MSU Media Arts Collaborative Inspiring Filmmakers

Students in an Introduction to Filmmaking class had the extraordinary opportunity to hear from an Emmy award-winning actor as well as the former President of the Screen Actors Guild (SAG) who also happens to have her own Hollywood Star.

Actor, Director and Producer Timothy Busfield, who won an Emmy Award for his work on the television series Thirtysomething, was joined byActor, Director and Writer Melissa Gilbert, best known for her work on TV’s Little House on the Prairie, to speak to the beginning filmmakers in Professor of Practice Carleen Ling-an Hsu’s class. They discussed their careers and offered advice on acting, directing and filmmaking.

Tim Busfield and Melissa Gilbert at Michigan State University
Actors, directors and producers Melissa Gilbert and Tim Busfield talk to students about filmmaking on Michigan State University’s campus.

“The first thought most people have when they want to make a film is money and script. How am I going to write a script, and how am I going to get the money, and you don’t need either,” Busfield told the class. “You need a story. You need to want to tell a story and have a story to tell.”

Busfield and Gilbert each have had long careers in the entertainment industry – Busfield more than 30 years and Gilbert 50 years. And Hsu, who also has had an impressive career as an award-winning documentary filmmaker, including two George Foster Peabody Awards, added to the discussion as well. Together the three experienced filmmakers offered students valuable advice on all aspects of filmmaking:

  • On Writing – “Look to your own life and your own experiences when you write your script because no one’s going to have the same experience as you do. The uniqueness is you. Write what you know.”
  • On Directing – “Go, go, go, shoot, shoot, shoot. Nobody has ever complained about too much footage. Go get as much as you can to tell your story.”
  • On Acting – “As an actor, your job is to bring the story to life and make it real. The best way for you to make it real is to improvise so it sounds real in your head. You are here to be a storyteller. Get to the core of it by making it your own.”

Above all, they stressed that filmmaking is a collaborative process.

If you’re attached to what you wrote and you think that’s what your final version is going to be, you’re making a huge mistake.

TIM BUSFIELD

“There’s the movie you write, the movie you shoot, and the movie you edit,” Busfield said. “The worst thing we have in the art is attachment. If you’re attached to what you wrote and you think that’s what your final version is going to be, you’re making a huge mistake. You got to let things evolve when you’re in fiction storytelling because so many people are going to be involved in the process. That detachment will allow great art. The clunker scenes that you are attached to are the ones that are the problem. Hanging on to something will never work.”

Intro to Filmmaking

With a dual appointment in the Department of Media and Information and the Film Studies Program in the Department of English, Hsu’s class consists of students from both departments with the overall goal of introducing them to filmmaking. 

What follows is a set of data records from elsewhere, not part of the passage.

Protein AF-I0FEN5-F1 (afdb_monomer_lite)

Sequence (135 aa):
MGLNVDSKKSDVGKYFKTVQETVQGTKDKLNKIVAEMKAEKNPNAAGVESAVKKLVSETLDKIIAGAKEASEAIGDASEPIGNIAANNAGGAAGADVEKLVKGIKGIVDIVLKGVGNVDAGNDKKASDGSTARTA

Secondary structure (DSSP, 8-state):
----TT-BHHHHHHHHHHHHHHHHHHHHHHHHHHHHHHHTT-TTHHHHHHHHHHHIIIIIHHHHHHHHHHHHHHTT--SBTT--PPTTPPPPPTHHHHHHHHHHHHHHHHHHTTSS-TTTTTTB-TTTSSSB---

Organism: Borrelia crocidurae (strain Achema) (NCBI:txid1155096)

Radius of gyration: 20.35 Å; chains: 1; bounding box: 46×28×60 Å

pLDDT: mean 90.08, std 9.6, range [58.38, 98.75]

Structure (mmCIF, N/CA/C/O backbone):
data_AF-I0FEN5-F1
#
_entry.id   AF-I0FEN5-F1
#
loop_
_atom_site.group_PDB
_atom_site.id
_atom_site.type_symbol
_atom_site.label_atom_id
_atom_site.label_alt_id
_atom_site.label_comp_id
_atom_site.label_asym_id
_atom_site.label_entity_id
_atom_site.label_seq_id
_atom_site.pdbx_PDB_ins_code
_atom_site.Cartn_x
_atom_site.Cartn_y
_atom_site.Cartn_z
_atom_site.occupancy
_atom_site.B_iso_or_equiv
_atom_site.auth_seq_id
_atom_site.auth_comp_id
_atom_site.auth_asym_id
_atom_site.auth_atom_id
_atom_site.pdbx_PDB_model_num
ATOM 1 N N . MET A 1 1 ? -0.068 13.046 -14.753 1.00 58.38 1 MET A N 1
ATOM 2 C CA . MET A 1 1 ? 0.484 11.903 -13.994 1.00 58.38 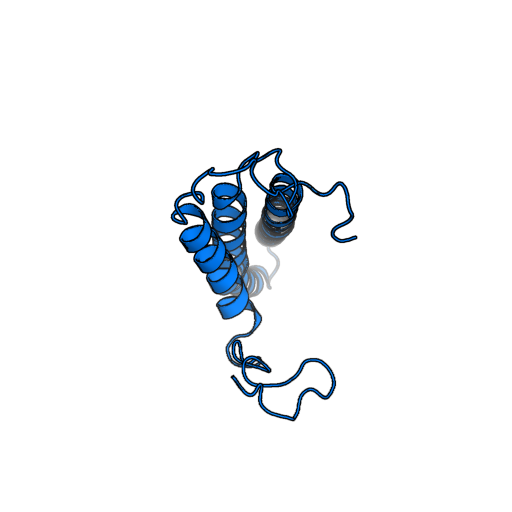1 MET A CA 1
ATOM 3 C C . MET A 1 1 ? 0.701 10.774 -14.975 1.00 58.38 1 MET A C 1
ATOM 5 O O . MET A 1 1 ? -0.182 10.554 -15.792 1.00 58.38 1 MET A O 1
ATOM 9 N N . GLY A 1 2 ? 1.855 10.120 -14.943 1.00 79.50 2 GLY A N 1
ATOM 10 C CA . GLY A 1 2 ? 2.175 9.041 -15.873 1.00 79.50 2 GLY A CA 1
ATOM 11 C C . GLY A 1 2 ? 3.630 9.086 -16.312 1.00 79.50 2 GLY A C 1
ATOM 12 O O . GLY A 1 2 ? 4.402 9.910 -15.826 1.00 79.50 2 GLY A O 1
ATOM 13 N N . LEU A 1 3 ? 3.972 8.187 -17.226 1.00 88.62 3 LEU A N 1
ATOM 14 C CA . LEU A 1 3 ? 5.296 8.112 -17.827 1.00 88.62 3 LEU A CA 1
ATOM 15 C C . LEU A 1 3 ? 5.408 9.114 -18.982 1.00 88.62 3 LEU A C 1
ATOM 17 O O . LEU A 1 3 ? 4.440 9.375 -19.695 1.00 88.62 3 LEU A O 1
ATOM 21 N N . ASN A 1 4 ? 6.602 9.655 -19.166 1.00 88.44 4 ASN A N 1
ATOM 22 C CA . ASN A 1 4 ? 7.015 10.479 -20.294 1.00 88.44 4 ASN A CA 1
ATOM 23 C C . ASN A 1 4 ? 8.340 9.942 -20.867 1.00 88.44 4 ASN A C 1
ATOM 25 O O . ASN A 1 4 ? 8.886 8.953 -20.374 1.00 88.44 4 ASN A O 1
ATOM 29 N N . VAL A 1 5 ? 8.854 10.603 -21.903 1.00 89.62 5 VAL A N 1
ATOM 30 C CA . VAL A 1 5 ? 10.089 10.192 -22.594 1.00 89.62 5 VAL A CA 1
ATOM 31 C C . VAL A 1 5 ? 11.330 10.197 -21.695 1.00 89.62 5 VAL A C 1
ATOM 33 O O . VAL A 1 5 ? 12.250 9.423 -21.934 1.00 89.62 5 VAL A O 1
ATOM 36 N N . ASP A 1 6 ? 11.319 10.996 -20.630 1.00 91.56 6 ASP A N 1
ATOM 37 C CA . ASP A 1 6 ? 12.430 11.145 -19.687 1.00 91.56 6 ASP A CA 1
ATOM 38 C C . ASP A 1 6 ? 12.255 10.291 -18.419 1.00 91.56 6 ASP A C 1
ATOM 40 O O . ASP A 1 6 ? 13.053 10.383 -17.483 1.00 91.56 6 ASP A O 1
ATOM 44 N N . SER A 1 7 ? 11.194 9.478 -18.349 1.00 94.56 7 SER A N 1
ATOM 45 C CA . SER A 1 7 ? 10.857 8.729 -17.140 1.00 94.56 7 SER A CA 1
AT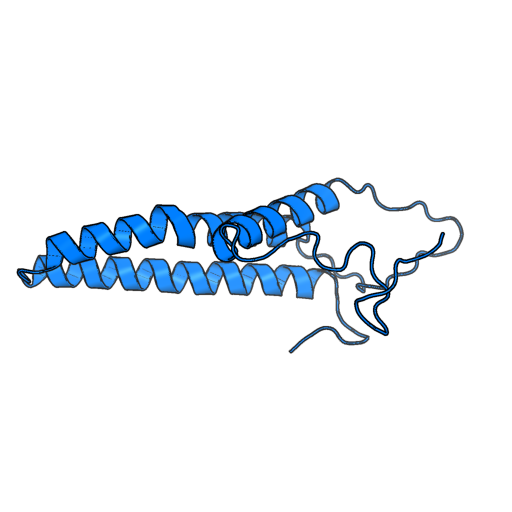OM 46 C C . SER A 1 7 ? 11.874 7.640 -16.847 1.00 94.56 7 SER A C 1
ATOM 48 O O . SER A 1 7 ? 12.208 6.801 -17.693 1.00 94.56 7 SER A O 1
ATOM 50 N N . LYS A 1 8 ? 12.318 7.626 -15.594 1.00 93.94 8 LYS A N 1
ATOM 51 C CA . LYS A 1 8 ? 13.290 6.670 -15.078 1.00 93.94 8 LYS A CA 1
ATOM 52 C C . LYS A 1 8 ? 12.577 5.507 -14.419 1.00 93.94 8 LYS A C 1
ATOM 54 O O . LYS A 1 8 ? 11.459 5.638 -13.920 1.00 93.94 8 LYS A O 1
ATOM 59 N N . LYS A 1 9 ? 13.257 4.367 -14.331 1.00 92.38 9 LYS A N 1
ATOM 60 C CA . LYS A 1 9 ? 12.770 3.218 -13.556 1.00 92.38 9 LYS A CA 1
ATOM 61 C C . LYS A 1 9 ? 12.453 3.623 -12.113 1.00 92.38 9 LYS A C 1
ATOM 63 O O . LYS A 1 9 ? 11.375 3.313 -11.620 1.00 92.38 9 LYS A O 1
ATOM 68 N N . SER A 1 10 ? 13.315 4.417 -11.480 1.00 93.75 10 SER A N 1
ATOM 69 C CA . SER A 1 10 ? 13.095 4.968 -10.135 1.00 93.75 10 SER A CA 1
ATOM 70 C C . SER A 1 10 ? 11.821 5.802 -9.991 1.00 93.75 10 SER A C 1
ATOM 72 O O . SER A 1 10 ? 11.299 5.886 -8.883 1.00 93.75 10 SER A O 1
ATOM 74 N N . ASP A 1 11 ? 11.263 6.383 -11.057 1.00 95.06 11 ASP A N 1
ATOM 75 C CA . ASP A 1 11 ? 9.977 7.084 -10.966 1.00 95.06 11 ASP A CA 1
ATOM 76 C C . ASP A 1 11 ? 8.811 6.104 -10.752 1.00 95.06 11 ASP A C 1
ATOM 78 O O . ASP A 1 11 ? 7.867 6.415 -10.025 1.00 95.06 11 ASP A O 1
ATOM 82 N N . VAL A 1 12 ? 8.918 4.877 -11.277 1.00 94.06 12 VAL A N 1
ATOM 83 C CA . VAL A 1 12 ? 7.990 3.776 -10.969 1.00 94.06 12 VAL A CA 1
ATOM 84 C C . VAL A 1 12 ? 8.177 3.301 -9.523 1.00 94.06 12 VAL A C 1
ATOM 86 O O . VAL A 1 12 ? 7.196 3.080 -8.815 1.00 94.06 12 VAL A O 1
ATOM 89 N N . GLY A 1 13 ? 9.422 3.215 -9.042 1.00 94.69 13 GLY A N 1
ATOM 90 C CA . GLY A 1 13 ? 9.713 2.916 -7.634 1.00 94.69 13 GLY A CA 1
ATOM 91 C C . GLY A 1 13 ? 9.088 3.948 -6.690 1.00 94.69 13 GLY A C 1
ATOM 92 O O . GLY A 1 13 ? 8.355 3.596 -5.766 1.00 94.69 13 GLY A O 1
ATOM 93 N N . LYS A 1 14 ? 9.276 5.243 -6.982 1.00 95.62 14 LYS A N 1
ATOM 94 C CA . LYS A 1 14 ? 8.657 6.353 -6.238 1.00 95.62 14 LYS A CA 1
ATOM 95 C C . LYS A 1 14 ? 7.137 6.272 -6.234 1.00 95.62 14 LYS A C 1
ATOM 97 O O . LYS A 1 14 ? 6.542 6.541 -5.198 1.00 95.62 14 LYS A O 1
ATOM 102 N N . TYR A 1 15 ? 6.509 5.889 -7.346 1.00 95.69 15 TYR A N 1
ATOM 103 C CA . TYR A 1 15 ? 5.058 5.714 -7.395 1.00 95.69 15 TYR A CA 1
ATOM 104 C C . TYR A 1 15 ? 4.574 4.714 -6.336 1.00 95.69 15 TYR A C 1
ATOM 106 O O . TYR A 1 15 ? 3.708 5.049 -5.525 1.00 95.69 15 TYR A O 1
ATOM 114 N N . PHE A 1 16 ? 5.170 3.519 -6.281 1.00 97.06 16 PHE A N 1
ATOM 115 C CA . PHE A 1 16 ? 4.797 2.520 -5.275 1.00 97.06 16 PHE A CA 1
ATOM 116 C C . PHE A 1 16 ? 5.134 2.973 -3.853 1.00 97.06 16 PHE A C 1
ATOM 118 O O . PHE A 1 16 ? 4.333 2.761 -2.942 1.00 97.06 16 PHE A O 1
ATOM 125 N N . LYS A 1 17 ? 6.245 3.690 -3.661 1.00 97.38 17 LYS A N 1
ATOM 126 C CA . LYS A 1 17 ? 6.564 4.312 -2.372 1.00 97.38 17 LYS A CA 1
ATOM 127 C C . LYS A 1 17 ? 5.499 5.323 -1.934 1.00 97.38 17 LYS A C 1
ATOM 129 O O . LYS A 1 17 ? 5.058 5.290 -0.791 1.00 97.38 17 LYS A O 1
ATOM 134 N N . THR A 1 18 ? 5.022 6.178 -2.838 1.00 97.56 18 THR A N 1
ATOM 135 C CA . THR A 1 18 ? 3.936 7.126 -2.548 1.00 97.56 18 THR A CA 1
ATOM 136 C C . THR A 1 18 ? 2.641 6.401 -2.182 1.00 97.56 18 THR A C 1
ATOM 138 O O . THR A 1 18 ? 1.947 6.827 -1.257 1.00 97.56 18 THR A O 1
ATOM 141 N N . VAL A 1 19 ? 2.320 5.287 -2.852 1.00 97.19 19 VAL A N 1
ATOM 142 C CA . VAL A 1 19 ? 1.179 4.431 -2.477 1.00 97.19 19 VAL A CA 1
ATOM 143 C C . VAL A 1 19 ? 1.360 3.889 -1.057 1.00 97.19 19 VAL A C 1
ATOM 145 O O . VAL A 1 19 ? 0.459 4.045 -0.233 1.00 97.19 19 VAL A O 1
ATOM 148 N N . GLN A 1 20 ? 2.528 3.321 -0.744 1.00 98.19 20 GLN A N 1
ATOM 149 C CA . GLN A 1 20 ? 2.857 2.816 0.590 1.00 98.19 20 GLN A CA 1
ATOM 150 C C . GLN A 1 20 ? 2.679 3.901 1.666 1.00 98.19 20 GLN A C 1
ATOM 152 O O . GLN A 1 20 ? 1.957 3.690 2.639 1.00 98.19 20 GLN A O 1
ATOM 157 N N . GLU A 1 21 ? 3.307 5.065 1.486 1.00 98.50 21 GLU A N 1
ATOM 158 C CA . GLU A 1 21 ? 3.278 6.181 2.441 1.00 98.50 21 GLU A CA 1
ATOM 159 C C . GLU A 1 21 ? 1.855 6.719 2.646 1.00 98.50 21 GLU A C 1
ATOM 161 O O . GLU A 1 21 ? 1.432 6.970 3.775 1.00 98.50 21 GLU A O 1
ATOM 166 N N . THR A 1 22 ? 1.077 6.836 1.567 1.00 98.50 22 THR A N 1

​  Professor of Practice Carleen Ling-an Hsu ​
Professor of Practice Carleen Ling-an Hsu

“There’s little emphasis on the technical aspects of making a film. I focus more on the content and what makes a good film and what doesn’t make a good film,” said Hsu, who has traveled the world for more than 15 years producing non-fiction films for HBO, PBS, the Learning Channel, BBC and Channel 4 UK. “Because this is an intro class, we don’t yet know where the students are going to diverge – some may be interested in producing, others in writing, and some in acting. Because of this, it’s a very broad class. I want to give them a well-rounded experience so they can figure out the path they want to take when they move forward.”

One way Hsu is inspiring her students is by having speakers like Busfield and Gilbert.

“It’s experiences like this with successful people that shows the students what’s possible and helps get them excited,” Hsu said.

Media Arts Collaborative

Busfield also is teaching a class at MSU this semester, called “Filmmaking on the Cheap and Fast.” The class consists of a mixture of students from both the College of Arts & Letters and the College of Communication Arts and Sciences.

We are all on one team and are so much better together.

CARLEEN LING-AN HSU

Both Hsu and Busfield’s classes are part of the MSU Media Arts Collaborative (MAC), a dedicated creative endeavor in the integrated media arts between MSU’s College of Arts & Letters, College of Communication Arts and Sciences, and College of Music. The MAC coordinates creative effort to promote collaborative projects that cut across disciplines to enrich the student learning experience among the three colleges.

“We are all on one team and are so much better together,” Hsu said. “To get these students the best education, the colleges have to collaborate to help make them more well rounded. The people in Media and Information who are learning the technical aspects absolutely have to learn the things like history and storytelling and vice versa. Without the technical and the story married together, you can’t get anything that’s worth watching.”

Classes like these are enriching the Media Arts Collaborative initiative and the undergraduate film studies experience at Michigan State University.

“One of the great things the school is doing is bringing people in like Ling and Tim who have been in the business,” Gilbert said. “There is an opportunity for Michigan State to become as competitive in film, television and theatre as NYU, USC or any other school. There’s a possibility to really create a creative hub.”